Sweden's Coronavirus Gamble; Hospitals Running Out of Room for Dead Bodies?. Aired 4:30-5p ET

Aired April 13, 2020 - 16:30   ET

THIS IS A RUSH TRANSCRIPT. THIS COPY MAY NOT BE IN ITS FINAL FORM AND MAY BE UPDATED.


[16:30:00]

JAKE TAPPER, CNN HOST: One New Jersey hospital even is converting its cafeteria into space to hold the onslaught of patients.

And joining me now to discuss this is the chief physician executive at that hospital, Hackensack Meridian Health, Dr. Daniel Varga.

Dr. Varga, thank you so much for joining us, and thanks for the work you're doing.

You're converting the cafeteria to hold non-intensive care unit patients. You have openly talked about employees at your hospital getting sick, contracting coronavirus.

Tell us how serious, how dire conditions are at your hospital.

DR. DANIEL VARGA, HACKENSACK MERIDIAN HEALTH: Well, you know, we have got right now about 1,900 patients in our acute care hospitals.

If you look, count our nursing homes and other areas that we provide care, we're up around 2,600 patients total. We have actually at Hackensack University Medical Center, where you're talking about the cafeteria expansion, running just shy of 200 patients and ICU beds, a huge chunk of that being COVID patients, and most of those folks are on ventilators.

But what we did do with the cafeteria -- and this something that we have been doing continuously -- is converting space, mostly to convert normal hospital bed space into ICU space.
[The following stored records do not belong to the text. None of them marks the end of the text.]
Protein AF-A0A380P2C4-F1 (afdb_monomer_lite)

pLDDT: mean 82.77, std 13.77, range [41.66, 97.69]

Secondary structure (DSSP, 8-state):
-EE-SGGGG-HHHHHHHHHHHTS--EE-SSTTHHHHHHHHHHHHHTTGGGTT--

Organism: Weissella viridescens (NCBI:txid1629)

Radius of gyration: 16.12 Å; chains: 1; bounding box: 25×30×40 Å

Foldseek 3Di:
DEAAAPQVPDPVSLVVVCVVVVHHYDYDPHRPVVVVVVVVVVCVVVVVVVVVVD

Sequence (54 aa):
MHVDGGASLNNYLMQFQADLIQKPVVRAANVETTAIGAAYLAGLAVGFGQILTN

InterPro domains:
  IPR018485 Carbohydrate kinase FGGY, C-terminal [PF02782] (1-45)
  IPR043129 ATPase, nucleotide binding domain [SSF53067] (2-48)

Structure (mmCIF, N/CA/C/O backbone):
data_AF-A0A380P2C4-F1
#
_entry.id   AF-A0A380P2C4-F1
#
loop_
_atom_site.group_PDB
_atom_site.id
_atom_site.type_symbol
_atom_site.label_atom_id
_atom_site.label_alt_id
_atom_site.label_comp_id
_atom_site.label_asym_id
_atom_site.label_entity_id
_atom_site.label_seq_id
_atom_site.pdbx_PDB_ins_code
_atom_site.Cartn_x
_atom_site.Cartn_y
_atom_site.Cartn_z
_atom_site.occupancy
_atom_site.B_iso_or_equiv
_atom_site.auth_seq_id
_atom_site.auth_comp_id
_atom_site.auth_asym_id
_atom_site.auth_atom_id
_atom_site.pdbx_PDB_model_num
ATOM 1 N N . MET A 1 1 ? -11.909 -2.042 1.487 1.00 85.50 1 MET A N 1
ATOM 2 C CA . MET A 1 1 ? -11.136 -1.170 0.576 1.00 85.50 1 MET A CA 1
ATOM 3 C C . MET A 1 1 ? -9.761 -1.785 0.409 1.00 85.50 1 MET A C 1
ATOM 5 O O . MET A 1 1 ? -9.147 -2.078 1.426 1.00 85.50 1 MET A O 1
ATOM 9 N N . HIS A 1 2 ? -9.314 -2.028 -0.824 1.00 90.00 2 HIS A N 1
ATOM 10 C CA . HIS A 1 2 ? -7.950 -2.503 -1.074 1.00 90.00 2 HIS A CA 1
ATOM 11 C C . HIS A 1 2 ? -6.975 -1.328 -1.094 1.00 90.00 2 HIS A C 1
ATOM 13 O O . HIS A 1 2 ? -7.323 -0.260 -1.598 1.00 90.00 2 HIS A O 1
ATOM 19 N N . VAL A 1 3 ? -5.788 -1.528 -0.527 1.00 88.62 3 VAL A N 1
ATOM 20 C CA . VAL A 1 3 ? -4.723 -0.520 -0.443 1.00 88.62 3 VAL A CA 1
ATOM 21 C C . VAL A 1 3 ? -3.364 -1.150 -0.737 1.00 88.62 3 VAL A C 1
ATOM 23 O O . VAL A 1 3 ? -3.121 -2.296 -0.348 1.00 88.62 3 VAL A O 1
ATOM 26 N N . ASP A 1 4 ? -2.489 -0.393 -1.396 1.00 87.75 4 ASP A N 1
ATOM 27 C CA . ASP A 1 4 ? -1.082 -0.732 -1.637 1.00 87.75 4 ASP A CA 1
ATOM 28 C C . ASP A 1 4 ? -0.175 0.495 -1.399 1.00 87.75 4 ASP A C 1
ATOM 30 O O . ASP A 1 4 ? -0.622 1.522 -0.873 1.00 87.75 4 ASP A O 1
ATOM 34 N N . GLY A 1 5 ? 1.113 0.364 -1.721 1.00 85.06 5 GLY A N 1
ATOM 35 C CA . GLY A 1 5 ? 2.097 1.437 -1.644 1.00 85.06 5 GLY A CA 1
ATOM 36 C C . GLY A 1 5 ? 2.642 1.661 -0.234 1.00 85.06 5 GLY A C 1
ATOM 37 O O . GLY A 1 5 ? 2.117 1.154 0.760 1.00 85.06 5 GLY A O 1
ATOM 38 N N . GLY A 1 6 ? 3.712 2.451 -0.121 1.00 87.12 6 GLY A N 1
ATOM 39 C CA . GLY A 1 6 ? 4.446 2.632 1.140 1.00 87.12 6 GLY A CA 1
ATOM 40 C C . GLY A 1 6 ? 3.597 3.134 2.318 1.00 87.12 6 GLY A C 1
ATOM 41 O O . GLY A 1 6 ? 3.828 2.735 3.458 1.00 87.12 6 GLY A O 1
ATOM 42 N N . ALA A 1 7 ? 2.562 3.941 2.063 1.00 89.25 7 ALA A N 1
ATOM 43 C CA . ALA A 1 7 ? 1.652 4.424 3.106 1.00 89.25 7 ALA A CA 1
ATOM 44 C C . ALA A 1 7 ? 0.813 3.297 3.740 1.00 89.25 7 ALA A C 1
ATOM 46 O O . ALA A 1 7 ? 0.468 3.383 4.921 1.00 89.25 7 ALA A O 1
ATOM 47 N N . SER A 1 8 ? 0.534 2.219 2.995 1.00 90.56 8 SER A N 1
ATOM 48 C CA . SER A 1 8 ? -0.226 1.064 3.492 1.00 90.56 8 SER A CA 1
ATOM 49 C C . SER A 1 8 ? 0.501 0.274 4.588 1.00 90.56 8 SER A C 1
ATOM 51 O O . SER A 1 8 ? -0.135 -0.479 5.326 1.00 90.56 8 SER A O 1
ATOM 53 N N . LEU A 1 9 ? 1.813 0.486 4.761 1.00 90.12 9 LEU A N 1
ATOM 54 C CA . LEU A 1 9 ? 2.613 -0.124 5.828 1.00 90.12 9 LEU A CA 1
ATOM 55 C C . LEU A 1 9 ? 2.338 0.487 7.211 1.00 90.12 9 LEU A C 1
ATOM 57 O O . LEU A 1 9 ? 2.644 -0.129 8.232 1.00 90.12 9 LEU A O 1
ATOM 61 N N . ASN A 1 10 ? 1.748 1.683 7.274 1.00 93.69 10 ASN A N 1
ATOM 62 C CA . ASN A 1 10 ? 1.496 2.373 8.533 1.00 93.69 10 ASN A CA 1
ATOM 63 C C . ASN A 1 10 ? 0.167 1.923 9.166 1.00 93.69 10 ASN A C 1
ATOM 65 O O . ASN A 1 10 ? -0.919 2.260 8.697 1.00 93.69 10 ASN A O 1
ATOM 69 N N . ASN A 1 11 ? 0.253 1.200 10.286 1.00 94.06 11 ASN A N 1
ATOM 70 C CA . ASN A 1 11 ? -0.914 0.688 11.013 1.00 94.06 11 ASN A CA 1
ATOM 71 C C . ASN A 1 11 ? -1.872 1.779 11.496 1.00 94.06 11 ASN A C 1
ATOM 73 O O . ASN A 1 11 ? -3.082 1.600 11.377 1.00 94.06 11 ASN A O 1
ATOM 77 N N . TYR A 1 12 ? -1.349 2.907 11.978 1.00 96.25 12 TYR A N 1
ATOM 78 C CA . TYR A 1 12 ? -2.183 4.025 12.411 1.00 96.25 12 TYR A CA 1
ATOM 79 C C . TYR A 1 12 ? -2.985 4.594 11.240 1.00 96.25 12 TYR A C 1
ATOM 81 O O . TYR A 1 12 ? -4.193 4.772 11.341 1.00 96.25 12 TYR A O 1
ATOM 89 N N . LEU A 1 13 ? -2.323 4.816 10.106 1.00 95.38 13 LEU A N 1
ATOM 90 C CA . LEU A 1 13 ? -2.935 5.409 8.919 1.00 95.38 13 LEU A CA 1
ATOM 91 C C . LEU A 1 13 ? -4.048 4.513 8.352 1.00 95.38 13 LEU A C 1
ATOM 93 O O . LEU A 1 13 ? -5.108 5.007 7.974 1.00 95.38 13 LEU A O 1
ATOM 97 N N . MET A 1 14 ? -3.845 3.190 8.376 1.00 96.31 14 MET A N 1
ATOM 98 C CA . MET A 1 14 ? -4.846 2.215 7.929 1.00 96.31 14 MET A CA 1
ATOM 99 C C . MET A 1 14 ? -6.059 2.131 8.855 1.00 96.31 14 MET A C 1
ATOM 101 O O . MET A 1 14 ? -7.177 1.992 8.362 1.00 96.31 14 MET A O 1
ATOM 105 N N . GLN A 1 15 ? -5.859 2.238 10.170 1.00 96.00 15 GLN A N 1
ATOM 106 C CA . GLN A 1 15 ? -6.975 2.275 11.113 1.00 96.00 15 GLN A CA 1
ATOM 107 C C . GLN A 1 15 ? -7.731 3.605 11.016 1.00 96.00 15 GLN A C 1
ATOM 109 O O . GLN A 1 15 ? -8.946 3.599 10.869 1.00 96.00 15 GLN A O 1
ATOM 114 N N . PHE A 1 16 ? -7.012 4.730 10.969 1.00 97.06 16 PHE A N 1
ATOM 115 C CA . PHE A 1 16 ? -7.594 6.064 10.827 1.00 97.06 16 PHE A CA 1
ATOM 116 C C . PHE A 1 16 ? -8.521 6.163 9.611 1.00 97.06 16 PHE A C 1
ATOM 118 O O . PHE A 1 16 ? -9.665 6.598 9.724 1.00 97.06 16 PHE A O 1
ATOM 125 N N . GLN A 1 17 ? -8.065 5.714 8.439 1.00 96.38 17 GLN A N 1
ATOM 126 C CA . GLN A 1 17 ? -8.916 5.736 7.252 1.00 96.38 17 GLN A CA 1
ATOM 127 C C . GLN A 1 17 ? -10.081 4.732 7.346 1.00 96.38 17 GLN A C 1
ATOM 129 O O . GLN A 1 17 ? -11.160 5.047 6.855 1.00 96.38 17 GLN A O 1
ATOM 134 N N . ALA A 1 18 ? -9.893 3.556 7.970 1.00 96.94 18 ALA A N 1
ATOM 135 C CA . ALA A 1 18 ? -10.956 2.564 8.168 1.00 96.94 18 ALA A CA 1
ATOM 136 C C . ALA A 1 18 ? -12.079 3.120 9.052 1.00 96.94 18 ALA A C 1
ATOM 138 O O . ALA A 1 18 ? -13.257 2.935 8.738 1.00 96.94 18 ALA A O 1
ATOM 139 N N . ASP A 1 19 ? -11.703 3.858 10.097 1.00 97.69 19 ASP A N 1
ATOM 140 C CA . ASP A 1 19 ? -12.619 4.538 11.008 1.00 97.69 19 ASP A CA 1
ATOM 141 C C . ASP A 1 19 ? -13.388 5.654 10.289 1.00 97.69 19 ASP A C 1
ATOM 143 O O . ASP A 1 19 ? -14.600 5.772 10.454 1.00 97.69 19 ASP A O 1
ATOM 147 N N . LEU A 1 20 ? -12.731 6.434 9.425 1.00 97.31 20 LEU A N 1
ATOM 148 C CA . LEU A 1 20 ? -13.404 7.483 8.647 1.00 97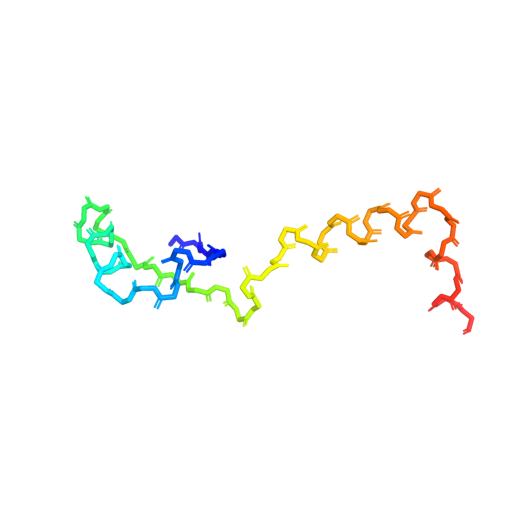.31 20 LEU A CA 1
ATOM 149 C C . LEU A 1 20 ? -14.444 6.926 7.667 1.00 97.31 20 LEU A C 1
ATOM 151 O O . LEU A 1 20 ? -15.523 7.498 7.523 1.00 97.31 20 LEU A O 1
ATOM 155 N N . ILE A 1 21 ? -14.124 5.828 6.976 1.00 96.56 21 ILE A N 1
ATOM 156 C CA . ILE A 1 21 ? -14.992 5.271 5.924 1.00 96.56 21 ILE A CA 1
ATOM 157 C C . ILE A 1 21 ? -15.944 4.182 6.431 1.00 96.56 21 ILE A C 1
ATOM 159 O O . ILE A 1 21 ? -16.742 3.670 5.643 1.00 96.56 21 ILE A O 1
ATOM 163 N N . GLN A 1 22 ? -15.833 3.802 7.709 1.00 96.38 22 GLN A N 1
ATOM 164 C CA . GLN A 1 22 ? -16.605 2.733 8.352 1.00 96.38 22 GLN A CA 1
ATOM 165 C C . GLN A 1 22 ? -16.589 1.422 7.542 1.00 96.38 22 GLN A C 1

But, in this situation, knowing that we had taken away normal hospital bed space, we created a 72-bed unit down in our cafeteria in about a three-to-five-day period of time.
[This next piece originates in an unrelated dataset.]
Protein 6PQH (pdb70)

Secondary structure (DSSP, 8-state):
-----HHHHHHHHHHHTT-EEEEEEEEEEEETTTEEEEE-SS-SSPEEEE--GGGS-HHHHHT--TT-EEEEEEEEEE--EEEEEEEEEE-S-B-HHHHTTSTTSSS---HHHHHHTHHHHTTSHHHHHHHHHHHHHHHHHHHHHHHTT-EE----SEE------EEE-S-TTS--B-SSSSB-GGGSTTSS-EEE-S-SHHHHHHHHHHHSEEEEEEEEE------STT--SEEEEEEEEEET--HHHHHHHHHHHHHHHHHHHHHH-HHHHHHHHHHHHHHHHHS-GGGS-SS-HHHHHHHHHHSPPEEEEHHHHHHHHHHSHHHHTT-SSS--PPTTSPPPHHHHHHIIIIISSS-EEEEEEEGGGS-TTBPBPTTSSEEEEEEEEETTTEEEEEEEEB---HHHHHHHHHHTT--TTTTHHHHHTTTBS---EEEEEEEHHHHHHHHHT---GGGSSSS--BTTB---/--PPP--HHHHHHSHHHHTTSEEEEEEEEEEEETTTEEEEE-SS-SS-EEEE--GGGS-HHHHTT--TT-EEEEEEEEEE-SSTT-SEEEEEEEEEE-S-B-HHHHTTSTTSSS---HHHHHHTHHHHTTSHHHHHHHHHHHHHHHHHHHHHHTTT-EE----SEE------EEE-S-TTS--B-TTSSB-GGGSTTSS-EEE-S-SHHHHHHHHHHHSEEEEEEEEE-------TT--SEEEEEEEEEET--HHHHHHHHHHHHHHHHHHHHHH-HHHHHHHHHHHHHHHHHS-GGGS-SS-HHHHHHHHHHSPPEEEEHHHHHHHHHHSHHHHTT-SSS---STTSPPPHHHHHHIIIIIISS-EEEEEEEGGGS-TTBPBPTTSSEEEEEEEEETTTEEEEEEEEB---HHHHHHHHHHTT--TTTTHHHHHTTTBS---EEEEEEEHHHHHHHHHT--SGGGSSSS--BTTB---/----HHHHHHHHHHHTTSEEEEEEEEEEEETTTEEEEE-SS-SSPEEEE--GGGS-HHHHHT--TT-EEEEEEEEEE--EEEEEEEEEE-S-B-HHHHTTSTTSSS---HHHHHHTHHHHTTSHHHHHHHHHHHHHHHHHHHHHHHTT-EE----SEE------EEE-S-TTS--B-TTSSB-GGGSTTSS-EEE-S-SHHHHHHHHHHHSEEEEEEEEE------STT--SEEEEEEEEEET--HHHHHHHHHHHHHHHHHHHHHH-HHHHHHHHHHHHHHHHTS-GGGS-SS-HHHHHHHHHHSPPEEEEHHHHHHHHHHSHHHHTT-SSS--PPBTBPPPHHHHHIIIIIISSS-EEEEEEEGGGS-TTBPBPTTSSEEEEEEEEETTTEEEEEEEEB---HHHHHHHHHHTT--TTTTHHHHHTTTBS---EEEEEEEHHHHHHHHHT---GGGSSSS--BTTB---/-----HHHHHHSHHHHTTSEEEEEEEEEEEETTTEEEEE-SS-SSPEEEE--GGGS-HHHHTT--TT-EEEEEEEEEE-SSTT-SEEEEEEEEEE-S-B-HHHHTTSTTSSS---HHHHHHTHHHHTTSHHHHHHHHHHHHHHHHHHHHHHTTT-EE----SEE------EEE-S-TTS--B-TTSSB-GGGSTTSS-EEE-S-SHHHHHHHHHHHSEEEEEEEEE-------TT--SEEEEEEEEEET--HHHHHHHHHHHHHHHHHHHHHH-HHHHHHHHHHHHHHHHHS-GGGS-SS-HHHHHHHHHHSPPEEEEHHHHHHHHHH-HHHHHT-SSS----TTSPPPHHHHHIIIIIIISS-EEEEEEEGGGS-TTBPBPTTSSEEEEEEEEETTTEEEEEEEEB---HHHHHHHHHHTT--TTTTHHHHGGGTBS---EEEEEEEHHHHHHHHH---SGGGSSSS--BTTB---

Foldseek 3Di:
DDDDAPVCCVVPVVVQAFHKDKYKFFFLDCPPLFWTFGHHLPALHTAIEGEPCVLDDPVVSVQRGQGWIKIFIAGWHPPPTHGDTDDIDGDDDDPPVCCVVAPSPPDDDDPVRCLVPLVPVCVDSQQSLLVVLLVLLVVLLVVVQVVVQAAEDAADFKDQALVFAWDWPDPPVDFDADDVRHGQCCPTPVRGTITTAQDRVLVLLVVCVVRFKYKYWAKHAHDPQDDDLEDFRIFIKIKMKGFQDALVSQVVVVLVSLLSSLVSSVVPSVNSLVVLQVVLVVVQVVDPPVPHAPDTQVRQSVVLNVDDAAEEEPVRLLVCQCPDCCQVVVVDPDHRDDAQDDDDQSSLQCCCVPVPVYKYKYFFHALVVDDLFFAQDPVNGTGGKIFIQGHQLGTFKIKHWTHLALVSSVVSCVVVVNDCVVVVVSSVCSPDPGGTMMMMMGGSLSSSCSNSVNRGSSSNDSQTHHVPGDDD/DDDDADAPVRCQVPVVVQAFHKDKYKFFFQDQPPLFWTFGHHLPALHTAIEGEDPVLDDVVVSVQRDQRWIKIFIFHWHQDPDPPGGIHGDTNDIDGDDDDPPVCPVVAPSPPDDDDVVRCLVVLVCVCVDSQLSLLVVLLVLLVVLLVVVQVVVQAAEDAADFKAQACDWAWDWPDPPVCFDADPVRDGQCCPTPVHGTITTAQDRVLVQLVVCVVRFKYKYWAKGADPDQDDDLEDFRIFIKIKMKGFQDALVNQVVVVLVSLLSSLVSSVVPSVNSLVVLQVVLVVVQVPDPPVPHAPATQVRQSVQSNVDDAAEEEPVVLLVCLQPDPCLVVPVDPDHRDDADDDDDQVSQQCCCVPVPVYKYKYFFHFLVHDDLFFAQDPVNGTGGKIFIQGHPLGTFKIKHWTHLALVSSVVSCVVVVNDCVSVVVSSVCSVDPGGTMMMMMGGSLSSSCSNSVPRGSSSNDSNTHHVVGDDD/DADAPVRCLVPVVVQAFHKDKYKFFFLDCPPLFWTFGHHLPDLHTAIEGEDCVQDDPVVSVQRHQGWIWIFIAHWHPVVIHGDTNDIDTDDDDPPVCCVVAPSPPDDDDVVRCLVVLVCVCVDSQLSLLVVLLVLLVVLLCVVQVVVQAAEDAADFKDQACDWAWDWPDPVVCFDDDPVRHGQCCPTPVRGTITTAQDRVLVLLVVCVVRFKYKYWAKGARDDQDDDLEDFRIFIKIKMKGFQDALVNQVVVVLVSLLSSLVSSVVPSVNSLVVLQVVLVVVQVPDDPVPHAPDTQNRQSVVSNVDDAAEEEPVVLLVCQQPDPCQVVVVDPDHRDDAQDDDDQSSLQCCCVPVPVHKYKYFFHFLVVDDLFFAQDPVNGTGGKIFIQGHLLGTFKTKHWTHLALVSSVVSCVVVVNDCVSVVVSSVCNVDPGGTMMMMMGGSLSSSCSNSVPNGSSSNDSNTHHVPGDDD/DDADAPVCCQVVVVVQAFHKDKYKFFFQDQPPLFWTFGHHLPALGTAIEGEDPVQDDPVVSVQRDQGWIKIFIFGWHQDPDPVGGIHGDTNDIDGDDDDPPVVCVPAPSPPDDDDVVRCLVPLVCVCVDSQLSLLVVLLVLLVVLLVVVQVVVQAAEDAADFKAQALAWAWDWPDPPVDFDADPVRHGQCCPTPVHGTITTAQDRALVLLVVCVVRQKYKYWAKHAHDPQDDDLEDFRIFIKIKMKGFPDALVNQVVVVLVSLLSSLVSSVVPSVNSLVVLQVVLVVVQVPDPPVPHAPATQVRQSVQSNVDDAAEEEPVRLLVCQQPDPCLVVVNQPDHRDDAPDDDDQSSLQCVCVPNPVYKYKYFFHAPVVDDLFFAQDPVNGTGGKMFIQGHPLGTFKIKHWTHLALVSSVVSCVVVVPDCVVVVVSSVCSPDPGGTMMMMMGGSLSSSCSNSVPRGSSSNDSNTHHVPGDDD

And we probably have that about two-thirds filled right now.

TAPPER: And, Doctor, do you have enough personal protective equipment, enough N95 masks, enough ventilators for the needs of your health care workers and the needs of your COVID-19 patients?

VARGA: So, Jake, right now, we have -- in the three big buckets of things you worry about, space, staff and material, we're actually doing pretty well with space, doing pretty well with material. And I think we have done well with ventilators. We have acquired a lot on our own. We have been lucky enough to get some from the National Stockpile as well. We have been very good at moving them around our system to make sure that everybody has them when they need them.

N95 masks are going to be a challenge for the next couple months. We are actually sourcing N95 masks anywhere we can, as well as sourcing the international equivalents of N95 . But right now, we're pretty good with that.

Our biggest challenge right now is our staff, and we have got a phenomenal set of front-line caregivers. But you can make beds and you can get equipment, but if you don't have people to staff those beds and take care of those folks, it doesn't really do a lot of good. Our folks are doing a great job, though. We're staying ahead of it.

TAPPER: You worked on one of the first Ebola cases in the United States. You have experience with outbreaks.

Have you ever seen anything like what we're going through right now?

VARGA: Nothing like this.

I mean, the scope of this is just so profound. I mean, it's -- our Ebola crisis arose with three patients in Dallas. It was obviously a worldwide issue, but the U.S. impact was three folks and then folks who happened to come to hospitals from overseas.

But this is a scenario that touches everybody. And I will bet there's not anybody out there in your audience right now who hasn't been personally touched by COVID-19.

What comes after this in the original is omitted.